■ EXCERPTED RECORDS
↓

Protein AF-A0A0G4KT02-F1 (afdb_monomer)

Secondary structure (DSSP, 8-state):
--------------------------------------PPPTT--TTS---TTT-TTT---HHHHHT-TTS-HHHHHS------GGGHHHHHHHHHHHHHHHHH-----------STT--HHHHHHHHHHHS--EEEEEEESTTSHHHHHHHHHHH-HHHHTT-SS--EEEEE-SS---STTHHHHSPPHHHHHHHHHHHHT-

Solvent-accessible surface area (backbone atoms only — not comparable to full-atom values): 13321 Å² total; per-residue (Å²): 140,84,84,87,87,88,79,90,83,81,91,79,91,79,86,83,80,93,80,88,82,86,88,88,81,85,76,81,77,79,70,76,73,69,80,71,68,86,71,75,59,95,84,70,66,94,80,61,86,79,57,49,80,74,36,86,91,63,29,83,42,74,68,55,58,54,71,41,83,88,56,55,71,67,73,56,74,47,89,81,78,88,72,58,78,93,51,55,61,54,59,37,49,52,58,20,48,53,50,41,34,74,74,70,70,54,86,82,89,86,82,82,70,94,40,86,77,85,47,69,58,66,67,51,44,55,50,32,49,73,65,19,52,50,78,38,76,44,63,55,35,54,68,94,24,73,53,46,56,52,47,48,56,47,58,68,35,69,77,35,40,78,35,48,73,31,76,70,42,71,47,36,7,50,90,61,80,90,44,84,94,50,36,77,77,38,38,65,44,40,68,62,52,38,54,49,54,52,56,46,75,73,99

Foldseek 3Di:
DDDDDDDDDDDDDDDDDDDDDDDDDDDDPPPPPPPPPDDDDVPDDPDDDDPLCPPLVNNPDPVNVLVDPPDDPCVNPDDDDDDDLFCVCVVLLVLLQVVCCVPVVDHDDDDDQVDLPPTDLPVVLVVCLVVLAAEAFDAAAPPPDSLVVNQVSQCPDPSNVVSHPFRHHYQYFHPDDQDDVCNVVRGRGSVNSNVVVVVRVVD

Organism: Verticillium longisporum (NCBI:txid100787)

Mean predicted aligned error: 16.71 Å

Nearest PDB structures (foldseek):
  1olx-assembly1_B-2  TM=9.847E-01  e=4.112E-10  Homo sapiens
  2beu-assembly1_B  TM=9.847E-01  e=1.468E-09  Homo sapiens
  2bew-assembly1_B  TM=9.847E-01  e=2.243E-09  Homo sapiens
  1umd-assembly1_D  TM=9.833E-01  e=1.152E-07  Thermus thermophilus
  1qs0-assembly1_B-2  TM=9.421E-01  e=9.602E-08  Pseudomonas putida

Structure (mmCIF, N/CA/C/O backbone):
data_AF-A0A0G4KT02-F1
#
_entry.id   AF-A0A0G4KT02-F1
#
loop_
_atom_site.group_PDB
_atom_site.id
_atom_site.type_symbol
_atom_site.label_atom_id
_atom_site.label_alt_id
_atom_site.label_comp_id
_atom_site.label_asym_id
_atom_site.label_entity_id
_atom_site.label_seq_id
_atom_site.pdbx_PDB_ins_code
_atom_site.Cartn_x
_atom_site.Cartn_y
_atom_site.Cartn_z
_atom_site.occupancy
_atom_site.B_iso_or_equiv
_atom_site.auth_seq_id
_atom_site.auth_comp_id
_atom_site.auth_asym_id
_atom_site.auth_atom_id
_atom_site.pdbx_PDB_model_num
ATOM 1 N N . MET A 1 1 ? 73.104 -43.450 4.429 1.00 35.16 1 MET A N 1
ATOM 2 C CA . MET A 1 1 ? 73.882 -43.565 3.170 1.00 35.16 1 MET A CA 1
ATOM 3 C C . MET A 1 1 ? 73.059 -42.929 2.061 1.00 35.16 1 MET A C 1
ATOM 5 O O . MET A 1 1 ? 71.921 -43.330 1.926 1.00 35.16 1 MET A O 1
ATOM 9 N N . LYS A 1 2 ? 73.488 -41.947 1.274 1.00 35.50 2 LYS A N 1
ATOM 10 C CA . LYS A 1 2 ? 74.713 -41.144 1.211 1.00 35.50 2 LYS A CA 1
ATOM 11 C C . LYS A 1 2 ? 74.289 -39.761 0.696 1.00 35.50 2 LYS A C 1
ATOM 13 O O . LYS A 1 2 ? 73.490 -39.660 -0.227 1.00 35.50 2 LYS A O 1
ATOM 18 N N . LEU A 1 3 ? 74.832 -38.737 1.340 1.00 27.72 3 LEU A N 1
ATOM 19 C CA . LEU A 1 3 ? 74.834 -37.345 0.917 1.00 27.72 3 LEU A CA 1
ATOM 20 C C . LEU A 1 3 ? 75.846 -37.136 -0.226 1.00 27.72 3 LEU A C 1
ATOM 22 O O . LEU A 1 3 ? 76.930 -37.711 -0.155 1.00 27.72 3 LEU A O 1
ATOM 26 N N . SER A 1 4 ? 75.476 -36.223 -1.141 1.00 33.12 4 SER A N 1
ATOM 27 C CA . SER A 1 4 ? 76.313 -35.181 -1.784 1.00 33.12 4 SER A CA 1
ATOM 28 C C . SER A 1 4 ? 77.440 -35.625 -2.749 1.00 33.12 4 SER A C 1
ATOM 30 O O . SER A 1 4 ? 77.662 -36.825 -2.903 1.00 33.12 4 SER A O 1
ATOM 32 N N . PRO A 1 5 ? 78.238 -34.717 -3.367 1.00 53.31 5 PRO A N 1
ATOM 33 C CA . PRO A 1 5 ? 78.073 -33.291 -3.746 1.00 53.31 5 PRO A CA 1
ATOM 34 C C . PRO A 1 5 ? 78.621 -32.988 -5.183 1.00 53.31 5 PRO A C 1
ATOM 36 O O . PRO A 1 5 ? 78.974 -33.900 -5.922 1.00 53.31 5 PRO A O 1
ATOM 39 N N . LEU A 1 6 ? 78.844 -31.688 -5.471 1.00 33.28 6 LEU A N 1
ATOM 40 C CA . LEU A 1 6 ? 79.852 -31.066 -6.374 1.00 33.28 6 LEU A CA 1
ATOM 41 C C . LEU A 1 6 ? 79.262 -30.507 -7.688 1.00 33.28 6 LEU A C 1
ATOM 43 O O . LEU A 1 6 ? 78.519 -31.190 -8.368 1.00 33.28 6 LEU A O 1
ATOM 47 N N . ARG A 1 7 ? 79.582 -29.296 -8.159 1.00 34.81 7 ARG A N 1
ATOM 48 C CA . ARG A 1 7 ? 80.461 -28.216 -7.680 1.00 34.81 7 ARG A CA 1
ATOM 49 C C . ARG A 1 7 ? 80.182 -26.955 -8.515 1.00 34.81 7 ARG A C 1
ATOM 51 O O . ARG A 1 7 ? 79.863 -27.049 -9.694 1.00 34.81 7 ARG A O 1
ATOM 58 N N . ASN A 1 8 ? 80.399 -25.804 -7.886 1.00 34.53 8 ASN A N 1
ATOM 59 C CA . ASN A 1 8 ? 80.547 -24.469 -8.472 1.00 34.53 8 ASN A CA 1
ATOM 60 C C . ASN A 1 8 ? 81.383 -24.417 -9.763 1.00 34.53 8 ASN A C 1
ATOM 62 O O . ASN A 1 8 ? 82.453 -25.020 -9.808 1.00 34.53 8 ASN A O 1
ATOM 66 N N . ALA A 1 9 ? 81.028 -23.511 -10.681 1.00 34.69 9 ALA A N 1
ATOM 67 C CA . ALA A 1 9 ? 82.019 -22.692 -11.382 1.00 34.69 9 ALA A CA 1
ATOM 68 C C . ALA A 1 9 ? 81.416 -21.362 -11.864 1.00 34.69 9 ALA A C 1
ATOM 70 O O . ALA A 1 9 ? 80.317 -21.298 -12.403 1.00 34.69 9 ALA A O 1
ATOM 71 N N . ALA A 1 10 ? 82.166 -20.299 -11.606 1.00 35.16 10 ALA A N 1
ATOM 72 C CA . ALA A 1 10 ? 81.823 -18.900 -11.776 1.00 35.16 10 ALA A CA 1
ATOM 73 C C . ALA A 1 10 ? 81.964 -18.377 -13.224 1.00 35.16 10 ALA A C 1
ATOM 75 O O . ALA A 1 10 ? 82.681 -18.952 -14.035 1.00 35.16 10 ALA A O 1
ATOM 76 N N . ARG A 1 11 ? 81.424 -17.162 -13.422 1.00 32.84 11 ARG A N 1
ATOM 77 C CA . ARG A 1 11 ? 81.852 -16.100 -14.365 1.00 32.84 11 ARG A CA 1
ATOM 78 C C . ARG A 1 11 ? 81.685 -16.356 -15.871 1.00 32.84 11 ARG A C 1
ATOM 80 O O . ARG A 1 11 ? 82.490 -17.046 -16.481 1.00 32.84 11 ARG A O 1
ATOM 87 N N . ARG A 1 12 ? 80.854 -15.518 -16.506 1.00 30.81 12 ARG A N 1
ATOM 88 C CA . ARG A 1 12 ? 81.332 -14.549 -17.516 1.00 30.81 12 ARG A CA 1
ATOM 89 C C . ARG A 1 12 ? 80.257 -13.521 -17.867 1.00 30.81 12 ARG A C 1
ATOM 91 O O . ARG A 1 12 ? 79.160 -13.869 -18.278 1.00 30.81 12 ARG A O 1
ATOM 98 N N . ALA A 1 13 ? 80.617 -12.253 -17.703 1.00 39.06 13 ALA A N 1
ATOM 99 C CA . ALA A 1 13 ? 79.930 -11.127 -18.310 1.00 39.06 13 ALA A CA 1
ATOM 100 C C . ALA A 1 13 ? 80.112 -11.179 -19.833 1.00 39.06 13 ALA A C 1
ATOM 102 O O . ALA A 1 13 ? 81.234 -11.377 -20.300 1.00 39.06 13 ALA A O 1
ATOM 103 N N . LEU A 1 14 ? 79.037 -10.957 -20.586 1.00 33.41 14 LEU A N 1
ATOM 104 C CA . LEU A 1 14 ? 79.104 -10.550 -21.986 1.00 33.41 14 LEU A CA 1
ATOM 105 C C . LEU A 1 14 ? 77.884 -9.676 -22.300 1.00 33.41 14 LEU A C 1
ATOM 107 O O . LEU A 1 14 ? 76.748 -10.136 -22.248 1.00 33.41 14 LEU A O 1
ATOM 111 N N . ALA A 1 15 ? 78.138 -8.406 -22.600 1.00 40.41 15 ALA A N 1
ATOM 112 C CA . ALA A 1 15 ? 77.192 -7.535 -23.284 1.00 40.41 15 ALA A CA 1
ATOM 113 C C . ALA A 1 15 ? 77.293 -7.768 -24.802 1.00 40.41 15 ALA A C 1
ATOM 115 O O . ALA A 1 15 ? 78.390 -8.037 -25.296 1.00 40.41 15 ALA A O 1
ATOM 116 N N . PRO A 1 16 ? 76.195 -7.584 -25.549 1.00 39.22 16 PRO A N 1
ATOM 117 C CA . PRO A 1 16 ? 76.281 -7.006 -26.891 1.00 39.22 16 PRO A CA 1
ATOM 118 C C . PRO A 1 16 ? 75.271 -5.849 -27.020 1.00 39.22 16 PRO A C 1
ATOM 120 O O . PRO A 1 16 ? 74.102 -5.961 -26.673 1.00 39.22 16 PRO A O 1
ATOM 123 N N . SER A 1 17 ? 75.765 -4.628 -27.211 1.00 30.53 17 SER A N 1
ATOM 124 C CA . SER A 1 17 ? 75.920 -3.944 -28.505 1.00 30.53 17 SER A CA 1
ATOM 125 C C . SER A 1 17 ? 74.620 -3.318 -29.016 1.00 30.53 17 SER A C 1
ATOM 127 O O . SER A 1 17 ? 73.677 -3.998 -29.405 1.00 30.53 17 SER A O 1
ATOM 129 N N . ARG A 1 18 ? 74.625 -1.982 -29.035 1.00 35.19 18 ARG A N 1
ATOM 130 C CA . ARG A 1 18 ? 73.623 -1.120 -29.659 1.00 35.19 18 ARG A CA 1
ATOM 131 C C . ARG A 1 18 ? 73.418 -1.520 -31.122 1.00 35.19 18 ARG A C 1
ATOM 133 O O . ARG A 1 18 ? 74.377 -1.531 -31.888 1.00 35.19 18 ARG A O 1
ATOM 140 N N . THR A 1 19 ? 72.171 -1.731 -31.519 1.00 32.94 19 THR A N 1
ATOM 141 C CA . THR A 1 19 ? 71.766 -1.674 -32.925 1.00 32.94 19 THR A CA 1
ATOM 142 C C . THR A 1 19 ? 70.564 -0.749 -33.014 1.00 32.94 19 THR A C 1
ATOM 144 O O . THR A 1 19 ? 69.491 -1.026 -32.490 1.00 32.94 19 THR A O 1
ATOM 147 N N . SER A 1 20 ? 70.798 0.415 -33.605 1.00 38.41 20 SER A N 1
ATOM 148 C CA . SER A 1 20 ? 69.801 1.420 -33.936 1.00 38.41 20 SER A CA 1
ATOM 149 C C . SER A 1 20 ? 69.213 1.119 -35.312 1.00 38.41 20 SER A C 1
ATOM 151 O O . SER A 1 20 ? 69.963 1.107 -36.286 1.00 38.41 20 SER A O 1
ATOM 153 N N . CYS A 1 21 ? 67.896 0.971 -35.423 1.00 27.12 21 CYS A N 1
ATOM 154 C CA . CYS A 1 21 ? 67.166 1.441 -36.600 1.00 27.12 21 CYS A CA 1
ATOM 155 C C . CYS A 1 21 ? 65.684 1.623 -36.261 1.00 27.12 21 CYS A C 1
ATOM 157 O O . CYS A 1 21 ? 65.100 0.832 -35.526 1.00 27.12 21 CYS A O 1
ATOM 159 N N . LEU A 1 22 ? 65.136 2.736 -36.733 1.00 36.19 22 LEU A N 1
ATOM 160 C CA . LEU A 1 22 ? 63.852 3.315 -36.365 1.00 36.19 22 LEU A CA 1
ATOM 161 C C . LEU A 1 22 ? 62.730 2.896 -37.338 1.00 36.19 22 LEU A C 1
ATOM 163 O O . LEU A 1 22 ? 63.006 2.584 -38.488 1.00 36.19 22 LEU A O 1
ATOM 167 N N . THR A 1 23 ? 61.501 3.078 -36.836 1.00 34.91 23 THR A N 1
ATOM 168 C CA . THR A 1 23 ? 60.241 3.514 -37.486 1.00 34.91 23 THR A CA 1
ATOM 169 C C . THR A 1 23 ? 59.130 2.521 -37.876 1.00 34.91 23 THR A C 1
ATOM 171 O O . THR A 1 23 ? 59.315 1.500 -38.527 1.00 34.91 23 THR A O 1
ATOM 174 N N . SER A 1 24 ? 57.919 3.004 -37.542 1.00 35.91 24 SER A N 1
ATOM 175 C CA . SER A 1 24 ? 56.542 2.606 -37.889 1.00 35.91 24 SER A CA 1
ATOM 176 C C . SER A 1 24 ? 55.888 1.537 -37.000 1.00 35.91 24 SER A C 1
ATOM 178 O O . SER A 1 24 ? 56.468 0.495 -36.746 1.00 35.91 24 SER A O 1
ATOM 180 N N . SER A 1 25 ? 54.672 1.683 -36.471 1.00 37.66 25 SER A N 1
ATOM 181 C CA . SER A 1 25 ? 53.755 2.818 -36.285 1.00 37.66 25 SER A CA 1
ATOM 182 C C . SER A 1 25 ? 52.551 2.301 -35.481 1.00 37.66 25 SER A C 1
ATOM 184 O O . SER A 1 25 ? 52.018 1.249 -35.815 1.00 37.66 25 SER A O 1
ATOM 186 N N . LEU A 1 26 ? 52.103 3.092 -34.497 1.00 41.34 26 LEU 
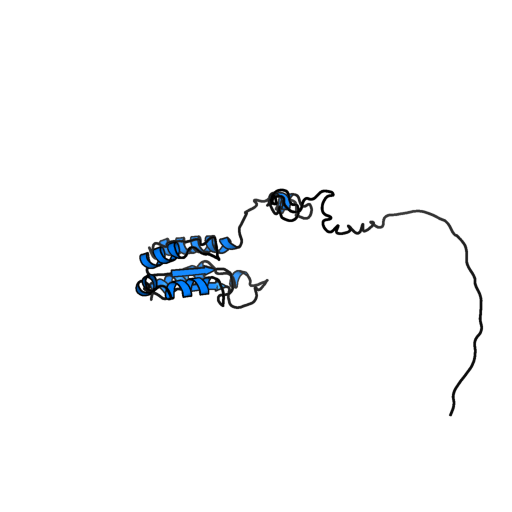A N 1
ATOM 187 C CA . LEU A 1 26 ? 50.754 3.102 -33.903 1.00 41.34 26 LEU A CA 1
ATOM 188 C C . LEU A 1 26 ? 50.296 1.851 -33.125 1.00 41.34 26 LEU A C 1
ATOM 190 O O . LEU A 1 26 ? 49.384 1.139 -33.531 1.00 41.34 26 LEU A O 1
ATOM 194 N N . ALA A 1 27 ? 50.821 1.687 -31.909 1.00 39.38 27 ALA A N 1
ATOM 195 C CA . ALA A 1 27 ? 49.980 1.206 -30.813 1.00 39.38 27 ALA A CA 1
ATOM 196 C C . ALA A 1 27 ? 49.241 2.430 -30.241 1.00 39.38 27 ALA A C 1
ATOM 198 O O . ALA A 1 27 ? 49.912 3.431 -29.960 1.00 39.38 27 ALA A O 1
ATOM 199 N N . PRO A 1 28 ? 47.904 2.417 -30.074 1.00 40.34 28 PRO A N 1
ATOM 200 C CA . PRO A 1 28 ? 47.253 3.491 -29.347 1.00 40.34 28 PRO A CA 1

↑
↓

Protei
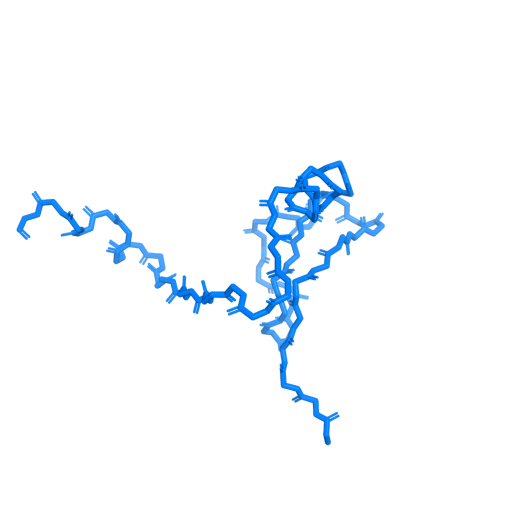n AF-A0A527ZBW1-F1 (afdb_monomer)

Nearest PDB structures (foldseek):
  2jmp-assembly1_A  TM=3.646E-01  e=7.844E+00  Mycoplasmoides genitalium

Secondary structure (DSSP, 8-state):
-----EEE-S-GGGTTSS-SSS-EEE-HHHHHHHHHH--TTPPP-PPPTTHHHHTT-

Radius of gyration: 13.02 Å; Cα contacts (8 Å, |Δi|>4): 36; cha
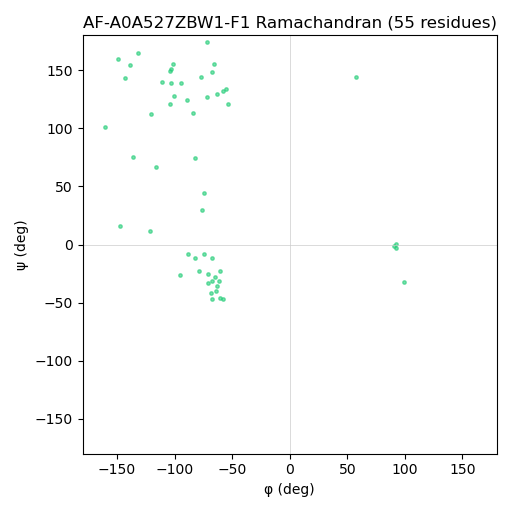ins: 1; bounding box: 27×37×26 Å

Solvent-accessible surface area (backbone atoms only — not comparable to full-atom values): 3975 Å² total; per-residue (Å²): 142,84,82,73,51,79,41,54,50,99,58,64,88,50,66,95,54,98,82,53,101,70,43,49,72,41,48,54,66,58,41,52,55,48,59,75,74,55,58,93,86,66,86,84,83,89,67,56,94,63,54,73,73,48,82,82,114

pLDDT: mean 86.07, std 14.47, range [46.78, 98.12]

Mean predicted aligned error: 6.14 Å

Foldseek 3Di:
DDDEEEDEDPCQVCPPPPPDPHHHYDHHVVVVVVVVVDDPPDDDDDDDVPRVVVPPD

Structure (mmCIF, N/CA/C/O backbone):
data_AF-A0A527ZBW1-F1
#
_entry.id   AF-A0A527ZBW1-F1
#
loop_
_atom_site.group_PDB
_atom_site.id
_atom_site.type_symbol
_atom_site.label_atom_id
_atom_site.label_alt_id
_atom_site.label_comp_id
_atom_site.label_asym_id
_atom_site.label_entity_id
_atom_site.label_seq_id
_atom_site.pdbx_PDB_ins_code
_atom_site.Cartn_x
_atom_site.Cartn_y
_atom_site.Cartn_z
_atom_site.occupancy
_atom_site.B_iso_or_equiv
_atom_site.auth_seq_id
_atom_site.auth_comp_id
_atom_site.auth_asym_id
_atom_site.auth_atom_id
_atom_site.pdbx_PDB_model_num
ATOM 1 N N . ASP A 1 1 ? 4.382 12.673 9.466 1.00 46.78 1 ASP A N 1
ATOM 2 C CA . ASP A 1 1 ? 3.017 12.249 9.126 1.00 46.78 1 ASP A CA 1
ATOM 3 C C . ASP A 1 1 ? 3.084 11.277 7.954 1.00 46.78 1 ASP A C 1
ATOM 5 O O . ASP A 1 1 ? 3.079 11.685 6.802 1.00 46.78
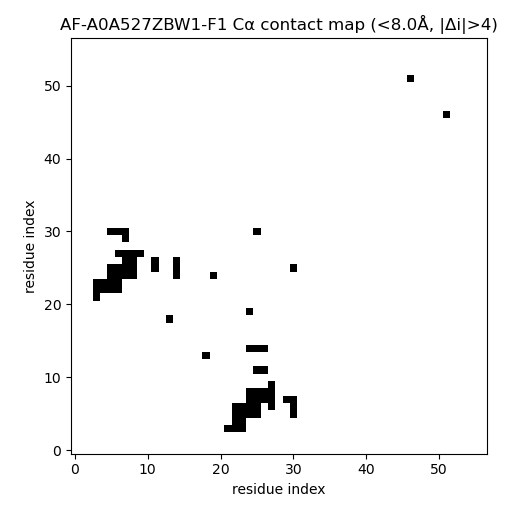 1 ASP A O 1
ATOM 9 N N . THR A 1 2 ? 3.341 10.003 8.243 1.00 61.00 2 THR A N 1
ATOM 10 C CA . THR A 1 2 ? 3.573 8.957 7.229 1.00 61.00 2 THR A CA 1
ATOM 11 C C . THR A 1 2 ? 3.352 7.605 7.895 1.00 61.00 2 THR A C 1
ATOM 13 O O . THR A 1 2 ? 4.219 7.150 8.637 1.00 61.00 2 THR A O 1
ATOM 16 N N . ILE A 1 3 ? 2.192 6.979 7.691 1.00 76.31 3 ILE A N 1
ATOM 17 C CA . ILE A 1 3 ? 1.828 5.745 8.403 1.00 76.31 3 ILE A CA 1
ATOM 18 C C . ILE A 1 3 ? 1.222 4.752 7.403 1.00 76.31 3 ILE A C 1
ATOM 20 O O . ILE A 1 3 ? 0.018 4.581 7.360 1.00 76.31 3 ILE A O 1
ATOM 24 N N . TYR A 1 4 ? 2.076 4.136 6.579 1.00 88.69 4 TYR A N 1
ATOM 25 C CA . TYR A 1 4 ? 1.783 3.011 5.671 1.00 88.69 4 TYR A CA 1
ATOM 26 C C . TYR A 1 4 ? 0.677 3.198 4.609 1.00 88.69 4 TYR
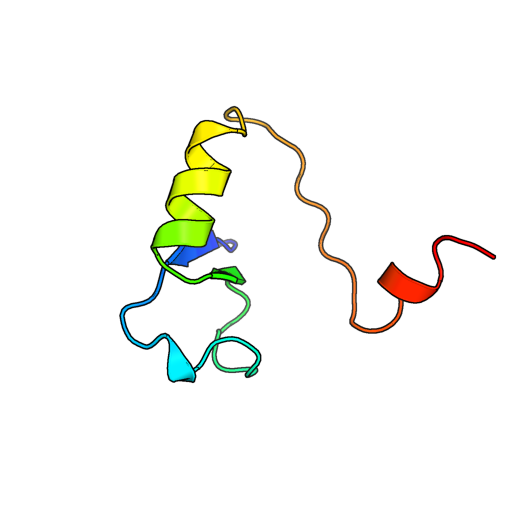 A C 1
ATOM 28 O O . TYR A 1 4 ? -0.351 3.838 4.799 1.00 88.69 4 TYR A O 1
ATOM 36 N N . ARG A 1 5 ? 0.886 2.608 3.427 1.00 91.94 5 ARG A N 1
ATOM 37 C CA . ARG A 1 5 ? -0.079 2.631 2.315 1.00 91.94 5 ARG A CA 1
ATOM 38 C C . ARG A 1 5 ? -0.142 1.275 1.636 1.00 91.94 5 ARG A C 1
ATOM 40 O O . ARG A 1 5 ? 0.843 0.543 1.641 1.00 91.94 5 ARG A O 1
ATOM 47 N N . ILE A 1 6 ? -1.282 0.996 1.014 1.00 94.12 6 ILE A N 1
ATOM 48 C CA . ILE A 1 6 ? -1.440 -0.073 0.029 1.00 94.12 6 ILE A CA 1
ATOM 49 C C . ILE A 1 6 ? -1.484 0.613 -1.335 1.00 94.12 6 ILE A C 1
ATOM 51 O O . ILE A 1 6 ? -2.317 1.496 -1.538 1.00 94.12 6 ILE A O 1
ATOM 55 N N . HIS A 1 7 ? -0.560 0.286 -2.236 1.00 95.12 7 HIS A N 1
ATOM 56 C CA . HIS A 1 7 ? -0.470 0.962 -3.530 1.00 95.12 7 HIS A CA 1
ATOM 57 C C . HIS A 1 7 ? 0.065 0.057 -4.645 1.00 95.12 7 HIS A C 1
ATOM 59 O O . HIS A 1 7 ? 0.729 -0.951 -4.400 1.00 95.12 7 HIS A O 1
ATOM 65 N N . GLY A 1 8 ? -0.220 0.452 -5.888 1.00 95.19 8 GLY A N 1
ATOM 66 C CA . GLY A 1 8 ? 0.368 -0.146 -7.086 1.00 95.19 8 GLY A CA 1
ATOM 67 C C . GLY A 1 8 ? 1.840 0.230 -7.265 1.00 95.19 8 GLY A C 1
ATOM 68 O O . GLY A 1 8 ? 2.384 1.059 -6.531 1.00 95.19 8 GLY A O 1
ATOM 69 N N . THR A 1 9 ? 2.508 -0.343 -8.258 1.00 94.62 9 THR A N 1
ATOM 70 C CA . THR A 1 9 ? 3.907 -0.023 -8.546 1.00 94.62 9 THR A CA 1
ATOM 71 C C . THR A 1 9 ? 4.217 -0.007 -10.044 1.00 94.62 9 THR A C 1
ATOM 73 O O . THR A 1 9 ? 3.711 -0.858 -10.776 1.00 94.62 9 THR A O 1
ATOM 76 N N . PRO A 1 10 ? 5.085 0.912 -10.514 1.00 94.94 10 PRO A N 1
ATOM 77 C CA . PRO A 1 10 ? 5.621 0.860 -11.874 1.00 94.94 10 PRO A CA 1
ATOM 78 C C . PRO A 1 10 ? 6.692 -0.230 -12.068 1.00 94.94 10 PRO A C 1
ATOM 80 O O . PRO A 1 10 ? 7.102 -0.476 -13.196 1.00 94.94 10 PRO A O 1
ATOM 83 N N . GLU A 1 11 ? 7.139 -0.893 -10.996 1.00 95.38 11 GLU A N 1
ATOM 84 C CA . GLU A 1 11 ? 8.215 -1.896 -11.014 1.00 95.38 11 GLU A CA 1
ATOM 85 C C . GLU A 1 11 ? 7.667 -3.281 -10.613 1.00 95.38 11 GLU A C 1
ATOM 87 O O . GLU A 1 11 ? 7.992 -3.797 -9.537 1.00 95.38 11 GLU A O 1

↑

■ WORK TO BE COMPLETED
How many lines in the entries above include the string "aligned"? Give only the number.

■ TASK SOLUTION
2